Artificial Intelligence and Computational Approaches for Epilepsy

Abstract

Studies on treatment of epilepsy have been actively conducted in multiple avenues, but there are limitations in improving its efficacy due to between-subject variability in which treatment outcomes vary from patient to patient. Accordingly, there is a growing interest in precision medicine that provides accurate diagnosis for seizure types and optimal treatment for an individual epilepsy patient. Among these approaches, computational studies making this feasible are rapidly progressing in particular and have been widely applied in epilepsy. These computational studies are being conducted in two main streams: 1) artificial intelligence-based studies implementing computational machines with specific functions, such as automatic diagnosis and prognosis prediction for an individual patient, using machine learning techniques based on large amounts of data obtained from multiple patients and 2) patient-specific modeling-based studies implementing biophysical in-silico platforms to understand pathological mechanisms and derive the optimal treatment for each patient by reproducing the brain network dynamics of the particular patient per se based on individual patient's data. These computational approaches are important as it can integrate multiple types of data acquired from patients and analysis results into a single platform. If these kinds of methods are efficiently operated, it would suggest a novel paradigm for precision medicine.

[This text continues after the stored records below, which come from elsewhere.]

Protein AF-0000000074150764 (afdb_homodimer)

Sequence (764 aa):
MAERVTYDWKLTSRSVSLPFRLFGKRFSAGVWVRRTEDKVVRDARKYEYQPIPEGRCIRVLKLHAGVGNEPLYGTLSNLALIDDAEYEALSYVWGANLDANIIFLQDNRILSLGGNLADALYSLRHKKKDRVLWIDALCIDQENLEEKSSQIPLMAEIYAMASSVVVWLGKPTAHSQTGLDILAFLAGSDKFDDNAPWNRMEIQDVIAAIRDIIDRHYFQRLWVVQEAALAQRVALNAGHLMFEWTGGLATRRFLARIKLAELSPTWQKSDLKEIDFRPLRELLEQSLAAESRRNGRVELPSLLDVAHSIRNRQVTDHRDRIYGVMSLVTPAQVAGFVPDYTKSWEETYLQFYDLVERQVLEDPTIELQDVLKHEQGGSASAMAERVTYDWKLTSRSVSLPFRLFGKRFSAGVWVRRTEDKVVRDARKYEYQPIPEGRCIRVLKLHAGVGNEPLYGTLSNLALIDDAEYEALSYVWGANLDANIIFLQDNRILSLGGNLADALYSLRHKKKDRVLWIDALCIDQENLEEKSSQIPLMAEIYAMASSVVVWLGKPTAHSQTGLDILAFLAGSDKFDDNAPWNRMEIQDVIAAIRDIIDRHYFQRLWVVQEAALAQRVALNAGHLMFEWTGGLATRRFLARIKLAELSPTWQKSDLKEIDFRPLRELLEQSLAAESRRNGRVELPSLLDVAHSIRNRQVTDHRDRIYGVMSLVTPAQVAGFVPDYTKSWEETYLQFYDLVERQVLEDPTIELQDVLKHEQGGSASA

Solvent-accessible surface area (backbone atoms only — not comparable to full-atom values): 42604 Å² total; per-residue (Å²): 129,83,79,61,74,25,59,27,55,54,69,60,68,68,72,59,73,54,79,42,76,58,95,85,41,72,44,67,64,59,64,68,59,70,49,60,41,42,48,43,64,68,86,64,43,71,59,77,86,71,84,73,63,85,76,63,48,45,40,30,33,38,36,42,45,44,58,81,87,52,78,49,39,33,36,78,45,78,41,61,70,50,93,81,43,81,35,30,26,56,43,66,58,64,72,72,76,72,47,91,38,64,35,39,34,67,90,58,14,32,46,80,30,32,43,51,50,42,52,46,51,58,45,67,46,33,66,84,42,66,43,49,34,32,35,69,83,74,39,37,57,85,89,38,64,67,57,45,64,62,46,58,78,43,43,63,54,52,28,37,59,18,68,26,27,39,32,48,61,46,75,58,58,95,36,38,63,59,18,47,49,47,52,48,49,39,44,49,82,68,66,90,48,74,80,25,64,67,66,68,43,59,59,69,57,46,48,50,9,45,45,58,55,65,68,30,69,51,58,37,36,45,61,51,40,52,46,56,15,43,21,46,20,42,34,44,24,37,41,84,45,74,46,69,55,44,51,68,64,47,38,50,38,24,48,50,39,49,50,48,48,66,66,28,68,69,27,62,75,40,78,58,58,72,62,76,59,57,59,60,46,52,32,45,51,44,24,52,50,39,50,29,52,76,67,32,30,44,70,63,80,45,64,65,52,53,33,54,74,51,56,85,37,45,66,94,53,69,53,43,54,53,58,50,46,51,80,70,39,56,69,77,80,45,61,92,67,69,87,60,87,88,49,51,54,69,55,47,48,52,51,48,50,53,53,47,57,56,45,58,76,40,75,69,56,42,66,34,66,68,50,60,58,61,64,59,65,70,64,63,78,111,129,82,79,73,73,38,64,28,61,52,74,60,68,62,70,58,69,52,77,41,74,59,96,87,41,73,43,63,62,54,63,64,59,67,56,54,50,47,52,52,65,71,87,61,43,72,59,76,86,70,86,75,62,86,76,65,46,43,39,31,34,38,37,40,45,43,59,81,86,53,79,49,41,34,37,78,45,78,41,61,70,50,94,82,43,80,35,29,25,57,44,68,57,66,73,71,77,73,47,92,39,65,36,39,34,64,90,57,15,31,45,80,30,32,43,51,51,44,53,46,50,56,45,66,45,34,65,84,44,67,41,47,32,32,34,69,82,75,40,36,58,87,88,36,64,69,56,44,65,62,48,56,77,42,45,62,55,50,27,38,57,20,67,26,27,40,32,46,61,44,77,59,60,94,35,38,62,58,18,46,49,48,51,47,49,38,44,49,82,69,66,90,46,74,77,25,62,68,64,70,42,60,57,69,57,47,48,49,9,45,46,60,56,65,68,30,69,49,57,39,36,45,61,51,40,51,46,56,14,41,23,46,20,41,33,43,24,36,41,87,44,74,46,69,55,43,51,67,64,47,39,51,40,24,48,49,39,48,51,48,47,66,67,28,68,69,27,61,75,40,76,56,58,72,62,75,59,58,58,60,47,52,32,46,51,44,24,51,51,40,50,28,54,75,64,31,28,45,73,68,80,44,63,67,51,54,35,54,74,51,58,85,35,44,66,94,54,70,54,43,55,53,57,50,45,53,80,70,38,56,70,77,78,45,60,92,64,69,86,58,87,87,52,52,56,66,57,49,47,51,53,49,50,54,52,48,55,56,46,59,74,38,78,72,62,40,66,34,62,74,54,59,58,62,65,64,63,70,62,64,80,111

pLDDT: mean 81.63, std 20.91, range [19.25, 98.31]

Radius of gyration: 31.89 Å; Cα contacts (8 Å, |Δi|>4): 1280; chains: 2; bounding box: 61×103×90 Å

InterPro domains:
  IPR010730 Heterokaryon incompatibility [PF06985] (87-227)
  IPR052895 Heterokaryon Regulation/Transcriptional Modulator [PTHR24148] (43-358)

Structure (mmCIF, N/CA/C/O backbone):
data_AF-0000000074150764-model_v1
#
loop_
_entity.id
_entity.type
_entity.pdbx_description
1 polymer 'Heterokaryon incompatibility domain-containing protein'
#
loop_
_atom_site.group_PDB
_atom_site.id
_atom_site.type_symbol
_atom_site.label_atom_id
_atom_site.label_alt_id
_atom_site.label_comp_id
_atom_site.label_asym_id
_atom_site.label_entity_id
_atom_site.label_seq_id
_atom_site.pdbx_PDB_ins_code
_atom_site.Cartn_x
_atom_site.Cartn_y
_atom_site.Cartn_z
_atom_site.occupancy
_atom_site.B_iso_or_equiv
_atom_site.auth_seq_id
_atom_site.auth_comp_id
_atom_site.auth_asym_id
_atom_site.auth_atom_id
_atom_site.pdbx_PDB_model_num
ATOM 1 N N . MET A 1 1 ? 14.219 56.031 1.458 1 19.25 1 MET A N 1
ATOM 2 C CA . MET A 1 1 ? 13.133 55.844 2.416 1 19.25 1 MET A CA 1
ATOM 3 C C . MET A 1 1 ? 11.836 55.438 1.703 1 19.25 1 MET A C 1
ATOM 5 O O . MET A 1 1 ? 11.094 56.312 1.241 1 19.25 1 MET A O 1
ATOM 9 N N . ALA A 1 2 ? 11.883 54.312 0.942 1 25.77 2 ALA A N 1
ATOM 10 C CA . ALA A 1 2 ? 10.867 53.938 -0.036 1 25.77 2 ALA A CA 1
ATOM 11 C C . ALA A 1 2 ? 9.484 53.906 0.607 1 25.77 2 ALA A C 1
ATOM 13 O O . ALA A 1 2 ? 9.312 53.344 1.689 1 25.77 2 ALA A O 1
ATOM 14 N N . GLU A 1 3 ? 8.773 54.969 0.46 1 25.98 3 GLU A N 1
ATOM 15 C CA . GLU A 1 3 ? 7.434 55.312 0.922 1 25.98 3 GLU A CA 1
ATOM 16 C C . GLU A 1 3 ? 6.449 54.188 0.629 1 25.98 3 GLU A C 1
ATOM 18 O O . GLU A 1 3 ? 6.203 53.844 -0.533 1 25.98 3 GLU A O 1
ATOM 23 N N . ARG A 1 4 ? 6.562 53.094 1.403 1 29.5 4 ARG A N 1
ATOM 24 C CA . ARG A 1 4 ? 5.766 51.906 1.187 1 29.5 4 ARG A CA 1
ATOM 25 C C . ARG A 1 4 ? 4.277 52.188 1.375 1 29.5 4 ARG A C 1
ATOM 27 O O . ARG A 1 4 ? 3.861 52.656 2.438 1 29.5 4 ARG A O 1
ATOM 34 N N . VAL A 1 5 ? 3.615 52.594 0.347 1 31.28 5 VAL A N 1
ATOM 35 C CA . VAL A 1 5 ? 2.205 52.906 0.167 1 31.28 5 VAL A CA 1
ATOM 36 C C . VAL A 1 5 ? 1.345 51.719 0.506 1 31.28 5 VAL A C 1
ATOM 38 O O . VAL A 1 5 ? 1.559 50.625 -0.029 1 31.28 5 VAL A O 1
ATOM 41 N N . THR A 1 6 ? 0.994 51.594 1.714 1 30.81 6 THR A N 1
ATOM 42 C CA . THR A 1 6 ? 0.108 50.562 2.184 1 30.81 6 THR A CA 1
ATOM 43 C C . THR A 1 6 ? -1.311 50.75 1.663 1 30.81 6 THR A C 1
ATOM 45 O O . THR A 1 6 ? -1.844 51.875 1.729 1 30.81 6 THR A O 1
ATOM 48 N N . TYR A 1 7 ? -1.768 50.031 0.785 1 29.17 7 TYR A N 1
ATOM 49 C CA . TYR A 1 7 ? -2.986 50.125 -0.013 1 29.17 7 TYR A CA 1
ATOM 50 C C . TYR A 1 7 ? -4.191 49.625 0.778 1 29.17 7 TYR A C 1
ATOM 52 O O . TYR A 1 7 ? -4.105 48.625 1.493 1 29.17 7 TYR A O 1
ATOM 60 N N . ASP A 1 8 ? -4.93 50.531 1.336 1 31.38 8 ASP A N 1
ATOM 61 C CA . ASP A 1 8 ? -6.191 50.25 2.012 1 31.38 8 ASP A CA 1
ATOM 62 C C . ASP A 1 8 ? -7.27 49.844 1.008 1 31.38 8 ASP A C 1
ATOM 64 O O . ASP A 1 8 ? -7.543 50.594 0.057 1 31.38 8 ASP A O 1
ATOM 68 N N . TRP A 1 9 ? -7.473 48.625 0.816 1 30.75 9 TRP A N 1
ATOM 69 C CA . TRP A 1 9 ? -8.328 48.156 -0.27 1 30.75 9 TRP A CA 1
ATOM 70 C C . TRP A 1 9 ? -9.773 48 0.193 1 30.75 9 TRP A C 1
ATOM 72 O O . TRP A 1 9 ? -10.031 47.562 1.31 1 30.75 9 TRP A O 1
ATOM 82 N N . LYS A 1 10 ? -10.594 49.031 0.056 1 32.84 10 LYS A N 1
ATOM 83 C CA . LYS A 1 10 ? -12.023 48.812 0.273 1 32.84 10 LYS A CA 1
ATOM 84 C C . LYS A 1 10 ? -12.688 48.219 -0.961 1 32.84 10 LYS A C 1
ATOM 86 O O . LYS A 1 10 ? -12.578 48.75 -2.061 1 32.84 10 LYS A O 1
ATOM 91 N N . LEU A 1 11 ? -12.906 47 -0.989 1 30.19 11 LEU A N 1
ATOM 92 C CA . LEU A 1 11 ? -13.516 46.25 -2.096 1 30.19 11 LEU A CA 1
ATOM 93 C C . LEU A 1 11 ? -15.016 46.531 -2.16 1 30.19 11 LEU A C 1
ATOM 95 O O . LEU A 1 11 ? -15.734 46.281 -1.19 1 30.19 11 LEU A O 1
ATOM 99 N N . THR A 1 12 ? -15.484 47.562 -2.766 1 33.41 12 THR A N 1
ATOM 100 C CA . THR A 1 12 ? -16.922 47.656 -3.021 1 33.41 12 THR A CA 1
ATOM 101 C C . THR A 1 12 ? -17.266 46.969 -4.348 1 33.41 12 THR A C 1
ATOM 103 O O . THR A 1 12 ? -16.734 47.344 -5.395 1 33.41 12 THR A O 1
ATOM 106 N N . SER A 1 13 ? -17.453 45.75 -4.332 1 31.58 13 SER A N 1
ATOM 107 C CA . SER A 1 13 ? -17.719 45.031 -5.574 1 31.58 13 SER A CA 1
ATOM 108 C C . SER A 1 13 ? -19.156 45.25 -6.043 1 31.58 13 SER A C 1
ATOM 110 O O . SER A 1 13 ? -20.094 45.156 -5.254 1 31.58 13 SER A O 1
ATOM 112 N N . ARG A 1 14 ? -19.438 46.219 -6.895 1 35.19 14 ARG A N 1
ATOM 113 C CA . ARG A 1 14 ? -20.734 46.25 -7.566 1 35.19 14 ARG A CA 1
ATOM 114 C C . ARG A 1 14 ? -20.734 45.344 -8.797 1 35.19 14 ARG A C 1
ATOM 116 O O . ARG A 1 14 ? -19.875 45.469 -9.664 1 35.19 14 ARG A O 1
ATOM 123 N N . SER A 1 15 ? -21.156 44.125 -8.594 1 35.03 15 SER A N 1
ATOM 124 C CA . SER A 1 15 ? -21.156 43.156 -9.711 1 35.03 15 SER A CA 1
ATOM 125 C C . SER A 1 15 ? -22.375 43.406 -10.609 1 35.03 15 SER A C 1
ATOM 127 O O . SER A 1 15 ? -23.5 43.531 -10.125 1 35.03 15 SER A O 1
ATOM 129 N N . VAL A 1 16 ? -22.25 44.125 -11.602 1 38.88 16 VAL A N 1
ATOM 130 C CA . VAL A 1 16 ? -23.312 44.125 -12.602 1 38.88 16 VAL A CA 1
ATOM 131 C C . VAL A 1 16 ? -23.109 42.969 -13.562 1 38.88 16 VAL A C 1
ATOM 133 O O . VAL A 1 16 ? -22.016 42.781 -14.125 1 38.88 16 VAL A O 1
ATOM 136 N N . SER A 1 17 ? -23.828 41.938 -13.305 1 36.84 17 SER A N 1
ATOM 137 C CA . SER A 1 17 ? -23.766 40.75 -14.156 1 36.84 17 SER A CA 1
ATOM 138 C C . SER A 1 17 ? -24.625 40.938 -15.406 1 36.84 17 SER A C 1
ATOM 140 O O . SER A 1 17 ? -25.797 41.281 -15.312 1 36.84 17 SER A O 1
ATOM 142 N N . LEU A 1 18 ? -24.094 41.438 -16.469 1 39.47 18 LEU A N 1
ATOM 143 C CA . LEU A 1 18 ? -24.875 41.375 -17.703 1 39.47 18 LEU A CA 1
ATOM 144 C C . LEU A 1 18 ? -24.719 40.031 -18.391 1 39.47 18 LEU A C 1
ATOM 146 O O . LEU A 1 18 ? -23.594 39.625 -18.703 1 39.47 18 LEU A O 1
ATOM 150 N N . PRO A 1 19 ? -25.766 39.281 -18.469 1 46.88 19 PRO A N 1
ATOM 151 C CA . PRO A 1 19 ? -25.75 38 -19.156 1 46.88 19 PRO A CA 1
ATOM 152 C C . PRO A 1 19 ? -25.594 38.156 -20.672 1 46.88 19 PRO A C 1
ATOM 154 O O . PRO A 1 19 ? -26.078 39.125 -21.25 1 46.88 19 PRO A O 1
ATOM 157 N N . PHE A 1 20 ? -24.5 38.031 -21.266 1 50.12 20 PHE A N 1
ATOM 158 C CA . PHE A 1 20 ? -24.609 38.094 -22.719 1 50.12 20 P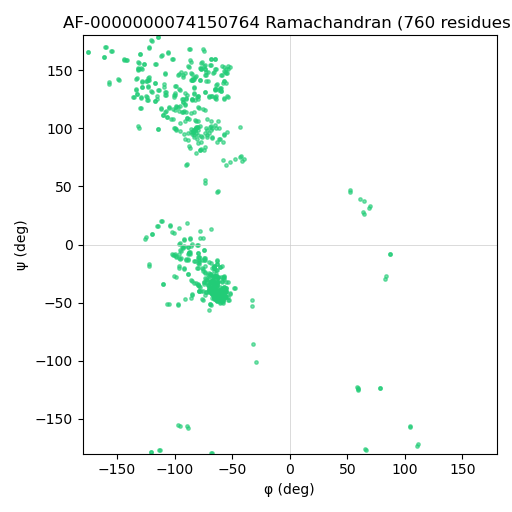HE A CA 1
ATOM 159 C C . PHE A 1 20 ? -24.359 36.719 -23.344 1 50.12 20 PHE A C 1
ATOM 161 O O . PHE A 1 20 ? -23.672 35.906 -22.75 1 50.12 20 PHE A O 1
ATOM 168 N N . ARG A 1 21 ? -25.172 36.344 -24.281 1 47.34 21 ARG A N 1
ATOM 169 C CA . ARG A 1 21 ? -25.172 35.094 -25.047 1 47.34 21 ARG A CA 1
ATOM 170 C C . ARG A 1 21 ? -24.172 35.156 -26.203 1 47.34 21 ARG A C 1
ATOM 172 O O . ARG A 1 21 ? -24.141 36.156 -26.938 1 47.34 21 ARG A O 1
ATOM 179 N N . LEU A 1 22 ? -23 34.656 -26.125 1 50 22 LEU A N 1
ATOM 180 C CA . LEU A 1 22 ? -22.188 34.562 -27.328 1 50 22 LEU A CA 1
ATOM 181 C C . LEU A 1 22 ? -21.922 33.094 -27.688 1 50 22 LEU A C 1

Keywords: Artificial intelligence; Epilepsy; Patient-specific modeling; Precision medicine; Seizures.

Figure 1

Overview of computational approaches for personalized medicine. Using accumulated large amount of medical data and advanced in-silico techniques, the personalized medical platform could be built to provide accurate diagnosis, prognosis prediction and treatment optimization for individual epilepsy patients. Currently, these computational studies are mainly divided into two approaches: a machine learning approach that implements a model capable of performing a specific function, such as automatic diagnosis, and a biophysical modeling approach that reproduces and simulates the patient’s brain network dynamics system itself.

Figure 2

Machine learning-based computational approach. Many recent studies have focused on implementing the computational predictive models to localize SOZs or judge epileptic brain states, such as pre-ictal and ictal onset, by employing traditional machine learning algorithms or deep learning algorithms based on scalp EEG and/or iEEG data recorded from epilepsy patients. Compared to the traditional machine learning approach, which consists of two step processes of manually extracting the features of the data and training the machine by applying the features as inputs, deep learning approach automatically figures out the discriminative features from data and learns them. SOZ, seizure onset zones; EEG, electroencephalogram; iEEG, intracranial EEG.

Figure 3

Biophysical modeling-based computational approach. Recent studies based on personalized brain network modeling approach have demonstrated the its feasibility, in which the model can reproduce seizure propagation characteristics of each patient and suggest optimal intervention method for each patient via systematic simulations in the patient-specific environments.